BEGIN RECORDS PROVIDED

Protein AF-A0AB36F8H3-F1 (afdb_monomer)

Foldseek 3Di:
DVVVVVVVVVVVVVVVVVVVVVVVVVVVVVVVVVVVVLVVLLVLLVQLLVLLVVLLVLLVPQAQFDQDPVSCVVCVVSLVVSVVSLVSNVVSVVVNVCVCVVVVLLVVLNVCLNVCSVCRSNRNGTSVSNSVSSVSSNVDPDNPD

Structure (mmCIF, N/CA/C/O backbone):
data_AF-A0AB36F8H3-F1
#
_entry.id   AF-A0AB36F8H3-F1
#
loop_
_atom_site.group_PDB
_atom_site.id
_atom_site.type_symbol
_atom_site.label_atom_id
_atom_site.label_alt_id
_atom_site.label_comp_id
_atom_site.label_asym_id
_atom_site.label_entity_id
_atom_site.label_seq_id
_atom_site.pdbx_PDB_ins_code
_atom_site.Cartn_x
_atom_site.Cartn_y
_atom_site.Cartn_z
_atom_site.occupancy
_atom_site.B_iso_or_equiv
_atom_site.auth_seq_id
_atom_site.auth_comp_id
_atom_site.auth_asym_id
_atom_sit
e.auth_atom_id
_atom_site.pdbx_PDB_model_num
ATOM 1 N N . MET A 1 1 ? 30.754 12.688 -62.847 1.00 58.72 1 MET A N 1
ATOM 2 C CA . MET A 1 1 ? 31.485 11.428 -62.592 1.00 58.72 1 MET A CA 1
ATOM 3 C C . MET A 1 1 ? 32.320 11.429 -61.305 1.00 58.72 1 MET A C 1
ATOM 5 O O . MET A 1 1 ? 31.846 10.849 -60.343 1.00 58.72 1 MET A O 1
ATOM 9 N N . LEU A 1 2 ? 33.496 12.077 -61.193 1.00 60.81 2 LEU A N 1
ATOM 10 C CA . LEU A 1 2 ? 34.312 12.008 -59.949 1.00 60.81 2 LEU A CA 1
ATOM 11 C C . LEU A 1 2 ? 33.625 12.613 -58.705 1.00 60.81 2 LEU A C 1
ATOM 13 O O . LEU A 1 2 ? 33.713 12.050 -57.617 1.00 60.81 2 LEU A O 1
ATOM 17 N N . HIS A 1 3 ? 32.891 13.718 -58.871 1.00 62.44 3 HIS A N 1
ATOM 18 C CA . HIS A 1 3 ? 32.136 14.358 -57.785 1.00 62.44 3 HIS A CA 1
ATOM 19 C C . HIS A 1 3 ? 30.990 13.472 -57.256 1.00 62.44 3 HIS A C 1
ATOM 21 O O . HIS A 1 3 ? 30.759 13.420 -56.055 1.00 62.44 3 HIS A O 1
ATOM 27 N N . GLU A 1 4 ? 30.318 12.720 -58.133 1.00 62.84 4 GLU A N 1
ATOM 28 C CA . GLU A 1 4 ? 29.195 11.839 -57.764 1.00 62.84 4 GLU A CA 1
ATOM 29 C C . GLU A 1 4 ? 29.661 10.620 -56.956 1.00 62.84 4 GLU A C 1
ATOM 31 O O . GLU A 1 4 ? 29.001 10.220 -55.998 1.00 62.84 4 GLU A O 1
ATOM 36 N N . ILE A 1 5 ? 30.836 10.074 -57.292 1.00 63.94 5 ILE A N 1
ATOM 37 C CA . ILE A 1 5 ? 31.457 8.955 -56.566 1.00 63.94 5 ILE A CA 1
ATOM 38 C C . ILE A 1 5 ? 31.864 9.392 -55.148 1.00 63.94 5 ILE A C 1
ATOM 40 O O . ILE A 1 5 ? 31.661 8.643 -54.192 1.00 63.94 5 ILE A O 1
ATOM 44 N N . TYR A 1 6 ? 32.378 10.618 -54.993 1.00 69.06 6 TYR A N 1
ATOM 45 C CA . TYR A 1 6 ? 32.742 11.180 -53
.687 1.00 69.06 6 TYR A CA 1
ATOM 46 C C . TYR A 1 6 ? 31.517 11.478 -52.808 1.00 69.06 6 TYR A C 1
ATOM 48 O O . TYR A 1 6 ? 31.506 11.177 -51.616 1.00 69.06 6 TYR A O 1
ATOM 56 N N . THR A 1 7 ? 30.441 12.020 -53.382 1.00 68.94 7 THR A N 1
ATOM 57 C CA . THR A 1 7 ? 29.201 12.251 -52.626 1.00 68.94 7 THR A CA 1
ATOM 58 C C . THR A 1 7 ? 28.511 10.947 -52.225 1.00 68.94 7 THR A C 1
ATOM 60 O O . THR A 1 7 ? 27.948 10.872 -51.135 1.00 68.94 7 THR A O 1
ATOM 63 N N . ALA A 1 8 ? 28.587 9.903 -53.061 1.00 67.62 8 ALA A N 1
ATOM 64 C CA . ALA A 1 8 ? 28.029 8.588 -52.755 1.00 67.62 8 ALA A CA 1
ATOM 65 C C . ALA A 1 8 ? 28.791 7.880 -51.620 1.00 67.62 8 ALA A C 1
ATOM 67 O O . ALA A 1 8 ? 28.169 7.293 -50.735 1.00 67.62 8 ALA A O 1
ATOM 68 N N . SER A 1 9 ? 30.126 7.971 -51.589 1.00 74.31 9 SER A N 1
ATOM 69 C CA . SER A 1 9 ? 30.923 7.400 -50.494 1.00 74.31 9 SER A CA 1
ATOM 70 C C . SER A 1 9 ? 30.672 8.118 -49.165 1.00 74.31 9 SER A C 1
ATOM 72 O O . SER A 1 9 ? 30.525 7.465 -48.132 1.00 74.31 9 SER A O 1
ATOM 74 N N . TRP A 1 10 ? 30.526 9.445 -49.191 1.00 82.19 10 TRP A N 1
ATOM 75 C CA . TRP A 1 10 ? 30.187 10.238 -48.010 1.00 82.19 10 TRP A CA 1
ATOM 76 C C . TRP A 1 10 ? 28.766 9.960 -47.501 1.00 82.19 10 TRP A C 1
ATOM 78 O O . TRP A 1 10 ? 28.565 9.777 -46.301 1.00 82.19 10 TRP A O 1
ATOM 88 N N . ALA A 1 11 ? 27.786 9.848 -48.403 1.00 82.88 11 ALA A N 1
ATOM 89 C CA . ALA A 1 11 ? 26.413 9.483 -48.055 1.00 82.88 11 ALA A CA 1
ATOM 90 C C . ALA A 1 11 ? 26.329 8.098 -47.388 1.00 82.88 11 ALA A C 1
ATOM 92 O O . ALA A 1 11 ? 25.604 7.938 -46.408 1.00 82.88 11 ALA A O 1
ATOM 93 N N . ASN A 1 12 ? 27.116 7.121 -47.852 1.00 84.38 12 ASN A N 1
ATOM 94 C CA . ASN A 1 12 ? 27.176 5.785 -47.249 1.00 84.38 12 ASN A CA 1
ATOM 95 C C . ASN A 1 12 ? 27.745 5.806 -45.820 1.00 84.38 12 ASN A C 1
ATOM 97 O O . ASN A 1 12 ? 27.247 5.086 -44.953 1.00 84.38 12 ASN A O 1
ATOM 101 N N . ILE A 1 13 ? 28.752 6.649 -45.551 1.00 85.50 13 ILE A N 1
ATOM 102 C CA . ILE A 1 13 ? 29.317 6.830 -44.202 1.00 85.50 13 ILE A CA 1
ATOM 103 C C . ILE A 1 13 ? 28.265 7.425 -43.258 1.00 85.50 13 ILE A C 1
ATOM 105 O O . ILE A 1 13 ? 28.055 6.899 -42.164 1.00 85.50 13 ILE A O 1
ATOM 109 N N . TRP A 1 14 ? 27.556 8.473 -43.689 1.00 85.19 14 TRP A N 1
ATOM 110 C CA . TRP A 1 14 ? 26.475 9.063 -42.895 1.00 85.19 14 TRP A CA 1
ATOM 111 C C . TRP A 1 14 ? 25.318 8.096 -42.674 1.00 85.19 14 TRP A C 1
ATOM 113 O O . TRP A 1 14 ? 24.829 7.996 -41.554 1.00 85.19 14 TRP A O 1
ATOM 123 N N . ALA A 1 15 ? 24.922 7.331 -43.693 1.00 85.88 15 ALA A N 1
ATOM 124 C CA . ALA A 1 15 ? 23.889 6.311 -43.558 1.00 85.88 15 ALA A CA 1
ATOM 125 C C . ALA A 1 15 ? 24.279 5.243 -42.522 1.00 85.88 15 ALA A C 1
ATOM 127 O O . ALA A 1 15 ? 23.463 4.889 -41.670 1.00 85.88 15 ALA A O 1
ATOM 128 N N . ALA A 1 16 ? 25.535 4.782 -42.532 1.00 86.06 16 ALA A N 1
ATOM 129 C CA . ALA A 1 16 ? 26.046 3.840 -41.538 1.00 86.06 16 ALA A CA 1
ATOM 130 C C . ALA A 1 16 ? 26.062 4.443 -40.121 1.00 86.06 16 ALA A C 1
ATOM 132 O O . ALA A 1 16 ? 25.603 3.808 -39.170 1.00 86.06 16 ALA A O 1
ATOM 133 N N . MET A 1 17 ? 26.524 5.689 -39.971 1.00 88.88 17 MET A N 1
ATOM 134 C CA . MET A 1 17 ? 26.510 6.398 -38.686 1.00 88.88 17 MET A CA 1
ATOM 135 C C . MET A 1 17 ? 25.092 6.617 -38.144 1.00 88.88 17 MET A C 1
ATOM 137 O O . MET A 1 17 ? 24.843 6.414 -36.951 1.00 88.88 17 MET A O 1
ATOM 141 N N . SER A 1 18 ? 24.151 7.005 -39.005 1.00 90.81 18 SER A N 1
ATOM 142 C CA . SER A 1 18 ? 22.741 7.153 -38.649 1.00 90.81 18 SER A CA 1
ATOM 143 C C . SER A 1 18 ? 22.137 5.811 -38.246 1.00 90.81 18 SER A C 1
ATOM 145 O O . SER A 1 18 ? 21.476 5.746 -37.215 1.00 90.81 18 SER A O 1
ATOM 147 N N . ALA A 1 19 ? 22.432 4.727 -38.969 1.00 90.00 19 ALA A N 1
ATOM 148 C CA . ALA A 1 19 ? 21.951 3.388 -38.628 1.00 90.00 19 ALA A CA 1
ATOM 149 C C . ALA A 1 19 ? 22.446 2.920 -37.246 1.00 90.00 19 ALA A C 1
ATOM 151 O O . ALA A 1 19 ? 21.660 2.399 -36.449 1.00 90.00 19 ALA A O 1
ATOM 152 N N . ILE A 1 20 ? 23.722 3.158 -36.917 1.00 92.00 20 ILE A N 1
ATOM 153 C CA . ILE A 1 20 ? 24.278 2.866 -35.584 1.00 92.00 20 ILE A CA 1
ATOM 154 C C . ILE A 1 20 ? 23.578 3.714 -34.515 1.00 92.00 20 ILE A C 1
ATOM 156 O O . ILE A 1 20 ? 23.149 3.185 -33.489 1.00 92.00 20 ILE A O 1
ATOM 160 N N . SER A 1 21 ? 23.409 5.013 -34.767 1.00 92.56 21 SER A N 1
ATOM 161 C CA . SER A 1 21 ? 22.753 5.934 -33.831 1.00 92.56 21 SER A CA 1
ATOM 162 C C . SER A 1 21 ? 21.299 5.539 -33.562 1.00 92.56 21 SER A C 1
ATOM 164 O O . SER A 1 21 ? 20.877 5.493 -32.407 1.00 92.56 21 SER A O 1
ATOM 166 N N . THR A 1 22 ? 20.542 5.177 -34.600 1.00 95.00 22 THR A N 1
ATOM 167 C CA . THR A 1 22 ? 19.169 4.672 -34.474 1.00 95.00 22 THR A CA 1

END RECORDS PROVIDED

» **INSTRUCTIONS FOR THE TASK**
Each line above from the one with "ATOM 134 C CA" up to and including the one with "ATOM 147 N N" must be set down exactly, and no line outside that span may appear.

» **EXERCISE RESULT**
ATOM 134 C CA . MET A 1 17 ? 26.510 6.398 -38.686 1.00 88.88 17 MET A CA 1
ATOM 135 C C . MET A 1 17 ? 25.092 6.617 -38.144 1.00 88.88 17 MET A C 1
ATOM 137 O O . MET A 1 17 ? 24.843 6.414 -36.951 1.00 88.88 17 MET A O 1
ATOM 141 N N . SER A 1 18 ? 24.151 7.005 -39.005 1.00 90.81 18 SER A N 1
ATOM 142 C CA . SER A 1 18 ? 22.741 7.153 -38.649 1.00 90.81 18 SER A CA 1
ATOM 143 C C . SER A 1 18 ? 22.137 5.811 -38.246 1.00 90.81 18 SER A C 1
ATOM 145 O O . SER A 1 18 ? 21.476 5.746 -37.215 1.00 90.81 18 SER A O 1
ATOM 147 N N . ALA A 1 19 ? 22.432 4.727 -38.969 1.00 90.00 19 ALA A N 1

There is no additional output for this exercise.